If it matters, I don't have any TCS brand decoders, nor any 'direct plug in style decoders, never have as far as I recall

Being curious though, I would like to hook up a scope, and see if there is any degradation of DCC signal, by checking the decoder and NMRA plug simultaneously, with possible harness lengths from one to six inches, as commonly fitted ..
If there is any measurable difference, it may possibly imply that the 'direct plug in' style may be preferable to a harness fitted style


----------



## time warp

It is certain that being able to "see" wave form and voltage characteristics via an O- scope can be very beneficial. Actually it might be good to start a thread on the subject. 
Extremely advanced stuff!


----------



## time warp

W, If I remember right you have a dual trace, don't you? Even a single trace would be fine for advanced electronics.
It would be good to see both the track AC, and the DC simultaneously. Eliminate a lot of backpedaling.
Maybe you could snapshot some of your home brew decoder results.


----------



## ED-RRR

*More [DCC] Decoder Information.. (No Sound)..*



Tom17 said:


> Remember this thread is about using the basic *8-Pin NMRA socket and no sound.*
> 
> The DP2X will fit any locomotive that have the 8-Pin NMRA socket like my Bachmann SD40-2 which has only the 8-Pin NMRA.
> The DP2X-UK is for *UK model locomotives.*
> *I copy and paste links to websites just like you do.*
> Some like Athearn has the 8-Pin NMRA and the 9 pin also so do I have a choice of which decoder to use in it. If I what to I can change the whole board too.


*Warning:*
Many *[DCC]* decoder manufactures no longer post "Instructions" on the internet, because the required instructions are being constantly *"Changed"*..
The required *[DCC]* instructions are "Only" included with the purchased *[DCC] *decoder package..

Special Note:
--> TCS DP2X Digital Decoder (No Sound) = Retail price US $36.95
......


----------



## wvgca

ED-RRR said:


> *Warning:*
> Many *[DCC]* decoder manufactures no longer post "Instructions" on the internet, because the required instructions are being constantly *"Changed"*..
> The required *[DCC]* instructions are "Only" included with the purchased *[DCC] *decoder package..
> ......


 If the required instructions are "Only" included with the decoder, does this mean that instructions posted on the internet may not be properly updated, and may, in some cases be partially or completely incorrect?


----------



## johnfl68

ED-RRR said:


> *Warning:*
> Many *[DCC]* decoder manufactures no longer post "Instructions" on the internet, because the required instructions are being constantly *"Changed"*..
> The required *[DCC]* instructions are "Only" included with the purchased *[DCC] *decoder package..
> 
> Special Note:
> --> TCS DP2X Digital Decoder (No Sound) = Retail price US $36.95
> ......



Did you even look?

You can click on the words highlighted with the Red Boxes, and I was able to get clear instructions for the TCS DP2X.
https://www.tcsdcc.com/Customer_Content/Products/Decoders/HO-Scale/DP-Series/DP-Series.htm


----------



## time warp

NOW WAIT A COTTON PICKIN' MINUTE!!

Ed, you said that you only posted facts that you found on the internet, right?

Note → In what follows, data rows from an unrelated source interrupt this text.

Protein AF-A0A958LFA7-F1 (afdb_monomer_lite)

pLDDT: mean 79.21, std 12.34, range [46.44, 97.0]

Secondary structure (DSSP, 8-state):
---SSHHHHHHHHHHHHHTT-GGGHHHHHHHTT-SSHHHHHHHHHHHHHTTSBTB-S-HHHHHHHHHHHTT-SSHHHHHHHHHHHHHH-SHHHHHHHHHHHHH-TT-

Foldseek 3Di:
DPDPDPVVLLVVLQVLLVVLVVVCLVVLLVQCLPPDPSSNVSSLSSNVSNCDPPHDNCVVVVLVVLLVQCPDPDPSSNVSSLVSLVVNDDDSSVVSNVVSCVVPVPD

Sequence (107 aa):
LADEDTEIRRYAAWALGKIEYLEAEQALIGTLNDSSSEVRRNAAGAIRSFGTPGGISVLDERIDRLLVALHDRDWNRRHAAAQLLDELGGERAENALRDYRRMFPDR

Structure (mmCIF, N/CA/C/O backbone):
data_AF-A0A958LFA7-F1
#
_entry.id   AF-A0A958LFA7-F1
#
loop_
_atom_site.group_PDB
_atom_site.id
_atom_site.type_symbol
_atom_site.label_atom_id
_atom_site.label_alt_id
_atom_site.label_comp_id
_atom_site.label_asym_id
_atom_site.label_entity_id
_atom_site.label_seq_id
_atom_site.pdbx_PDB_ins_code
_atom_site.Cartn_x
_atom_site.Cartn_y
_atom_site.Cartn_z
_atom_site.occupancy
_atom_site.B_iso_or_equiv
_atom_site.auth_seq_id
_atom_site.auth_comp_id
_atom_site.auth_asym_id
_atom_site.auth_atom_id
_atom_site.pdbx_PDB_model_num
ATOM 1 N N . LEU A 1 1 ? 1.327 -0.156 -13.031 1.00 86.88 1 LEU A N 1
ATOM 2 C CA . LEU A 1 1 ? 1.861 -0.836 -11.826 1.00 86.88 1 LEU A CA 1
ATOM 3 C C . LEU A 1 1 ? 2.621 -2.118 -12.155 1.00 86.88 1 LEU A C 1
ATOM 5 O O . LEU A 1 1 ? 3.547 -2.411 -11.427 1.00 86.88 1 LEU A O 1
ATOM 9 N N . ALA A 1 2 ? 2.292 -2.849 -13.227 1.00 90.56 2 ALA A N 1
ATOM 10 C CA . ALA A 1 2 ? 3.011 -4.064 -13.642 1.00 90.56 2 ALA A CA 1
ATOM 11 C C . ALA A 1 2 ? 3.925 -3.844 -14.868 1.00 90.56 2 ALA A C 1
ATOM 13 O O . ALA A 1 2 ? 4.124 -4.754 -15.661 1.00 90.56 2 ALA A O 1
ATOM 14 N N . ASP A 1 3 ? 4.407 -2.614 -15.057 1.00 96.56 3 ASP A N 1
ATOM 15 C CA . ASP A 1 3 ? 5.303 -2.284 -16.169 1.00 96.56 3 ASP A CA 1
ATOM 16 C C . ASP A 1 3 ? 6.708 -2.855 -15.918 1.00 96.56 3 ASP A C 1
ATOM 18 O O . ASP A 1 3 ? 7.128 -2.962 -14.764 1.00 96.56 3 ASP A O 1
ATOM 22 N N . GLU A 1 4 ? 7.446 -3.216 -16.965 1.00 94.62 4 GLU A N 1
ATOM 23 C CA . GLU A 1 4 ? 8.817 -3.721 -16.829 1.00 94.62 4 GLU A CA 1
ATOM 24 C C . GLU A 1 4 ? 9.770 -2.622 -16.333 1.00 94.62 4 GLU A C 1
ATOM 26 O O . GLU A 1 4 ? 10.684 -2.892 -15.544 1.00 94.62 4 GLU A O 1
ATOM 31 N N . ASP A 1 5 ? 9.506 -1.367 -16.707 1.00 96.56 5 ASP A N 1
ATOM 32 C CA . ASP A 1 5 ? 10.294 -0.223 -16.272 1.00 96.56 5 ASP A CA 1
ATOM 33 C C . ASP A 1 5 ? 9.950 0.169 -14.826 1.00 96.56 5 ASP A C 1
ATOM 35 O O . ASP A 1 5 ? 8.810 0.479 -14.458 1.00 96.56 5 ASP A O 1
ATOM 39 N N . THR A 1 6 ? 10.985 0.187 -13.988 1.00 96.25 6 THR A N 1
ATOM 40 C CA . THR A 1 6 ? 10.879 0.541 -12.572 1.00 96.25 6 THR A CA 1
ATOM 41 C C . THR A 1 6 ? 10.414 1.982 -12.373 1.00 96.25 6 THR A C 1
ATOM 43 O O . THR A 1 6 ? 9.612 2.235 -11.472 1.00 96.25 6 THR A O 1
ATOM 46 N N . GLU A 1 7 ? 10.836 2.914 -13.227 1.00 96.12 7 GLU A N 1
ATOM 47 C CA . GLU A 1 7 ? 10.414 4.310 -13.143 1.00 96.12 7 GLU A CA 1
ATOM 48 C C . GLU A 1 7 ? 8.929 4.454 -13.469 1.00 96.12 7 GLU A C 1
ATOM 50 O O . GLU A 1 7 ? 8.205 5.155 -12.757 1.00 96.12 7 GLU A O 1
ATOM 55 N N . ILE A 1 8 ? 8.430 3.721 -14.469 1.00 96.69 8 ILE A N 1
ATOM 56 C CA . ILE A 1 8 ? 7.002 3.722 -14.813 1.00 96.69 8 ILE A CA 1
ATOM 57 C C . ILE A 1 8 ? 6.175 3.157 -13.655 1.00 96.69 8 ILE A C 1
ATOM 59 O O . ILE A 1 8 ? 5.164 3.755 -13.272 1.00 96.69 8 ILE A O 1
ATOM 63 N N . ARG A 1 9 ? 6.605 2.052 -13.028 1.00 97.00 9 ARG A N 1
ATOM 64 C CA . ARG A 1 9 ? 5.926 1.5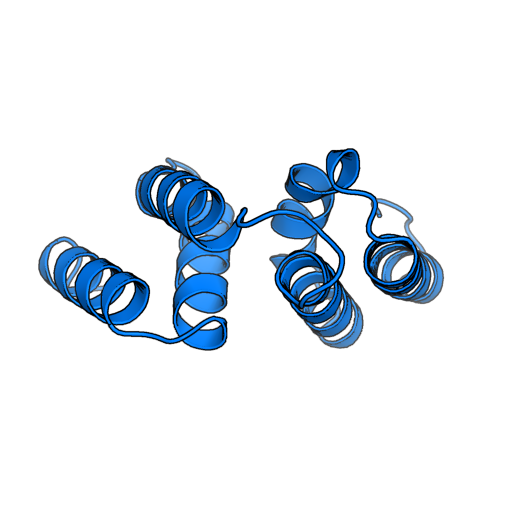17 -11.832 1.00 97.00 9 ARG A CA 1
ATOM 65 C C . ARG A 1 9 ? 5.931 2.520 -10.679 1.00 97.00 9 ARG A C 1
ATOM 67 O O . ARG A 1 9 ? 4.889 2.736 -10.054 1.00 97.00 9 ARG A O 1
ATOM 74 N N . ARG A 1 10 ? 7.072 3.169 -10.433 1.00 96.19 10 ARG A N 1
ATOM 75 C CA . ARG A 1 10 ? 7.269 4.155 -9.362 1.00 96.19 10 ARG A CA 1
ATOM 76 C C . ARG A 1 10 ? 6.365 5.373 -9.541 1.00 96.19 10 ARG A C 1
ATOM 78 O O . ARG A 1 10 ? 5.713 5.789 -8.577 1.00 96.19 10 ARG A O 1
ATOM 85 N N . TYR A 1 11 ? 6.308 5.931 -10.751 1.00 95.06 11 TYR A N 1
ATOM 86 C CA . TYR A 1 11 ? 5.437 7.058 -11.088 1.00 95.06 11 TYR A CA 1
ATOM 87 C C . TYR A 1 11 ? 3.963 6.671 -11.061 1.00 95.06 11 TYR A C 1
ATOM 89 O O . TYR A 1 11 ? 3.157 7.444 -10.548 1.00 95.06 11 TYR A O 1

Do you expect us all to believe that Johnfl68 has a computer that tells lies?

I'm a blind moron, and even I can see that!


Now we're on to " instructions that are there but aren't really there"?


----------



## ED-RRR

*Cheapest Basic [DCC] Decoder..*



wvgca said:


> This thread had specific decoder requirements in the first post..
> A] Low Cost
> B] Readily Available
> C] Used only the NMRA 8 pin plug ..
> 
> The TCS model / version that *YOU* posted an image of *clearly meets those requirements *...


*[wvgca]:* *Question*
Where did I *[ED-RRR]* ever post that that a TCS *[DCC] *decoder..*(DP2X) *decoder,
clearly met my requirements for a basic a cheap ($'s) *[DCC]* decoder ??

*(DP2X) [DCC] Decoder:*
TCS [DCC] decoder.. (DP2X) decoder..
*Retail Price = US $36.95*

......


----------



## time warp

Public service announcement:

Effective 10-1- 16 through 10-31-16
Orange and black highlighting will be mandatory Because of the halloween holiday.

Effective 12-1-16 through 12-31-16
Red and green highlighting will be required in observance of the Christmas holiday.

Un banned members are included in this requirement.

Thank you


----------



## wvgca

ED-RRR said:


> *[wvgca]:* *Question*
> Where did I *[ED-RRR]* ever post that that a TCS *[DCC] *decoder..*(DP2X) *decoder,
> clearly met my requirements for a basic a cheap ($'s) *[DCC]* decoder ??
> ......


 In post #17 of this thread, you had posted an image of that decoder, along with the statement "Requires a 8 pin plug harness that TCS does "Not" sell.."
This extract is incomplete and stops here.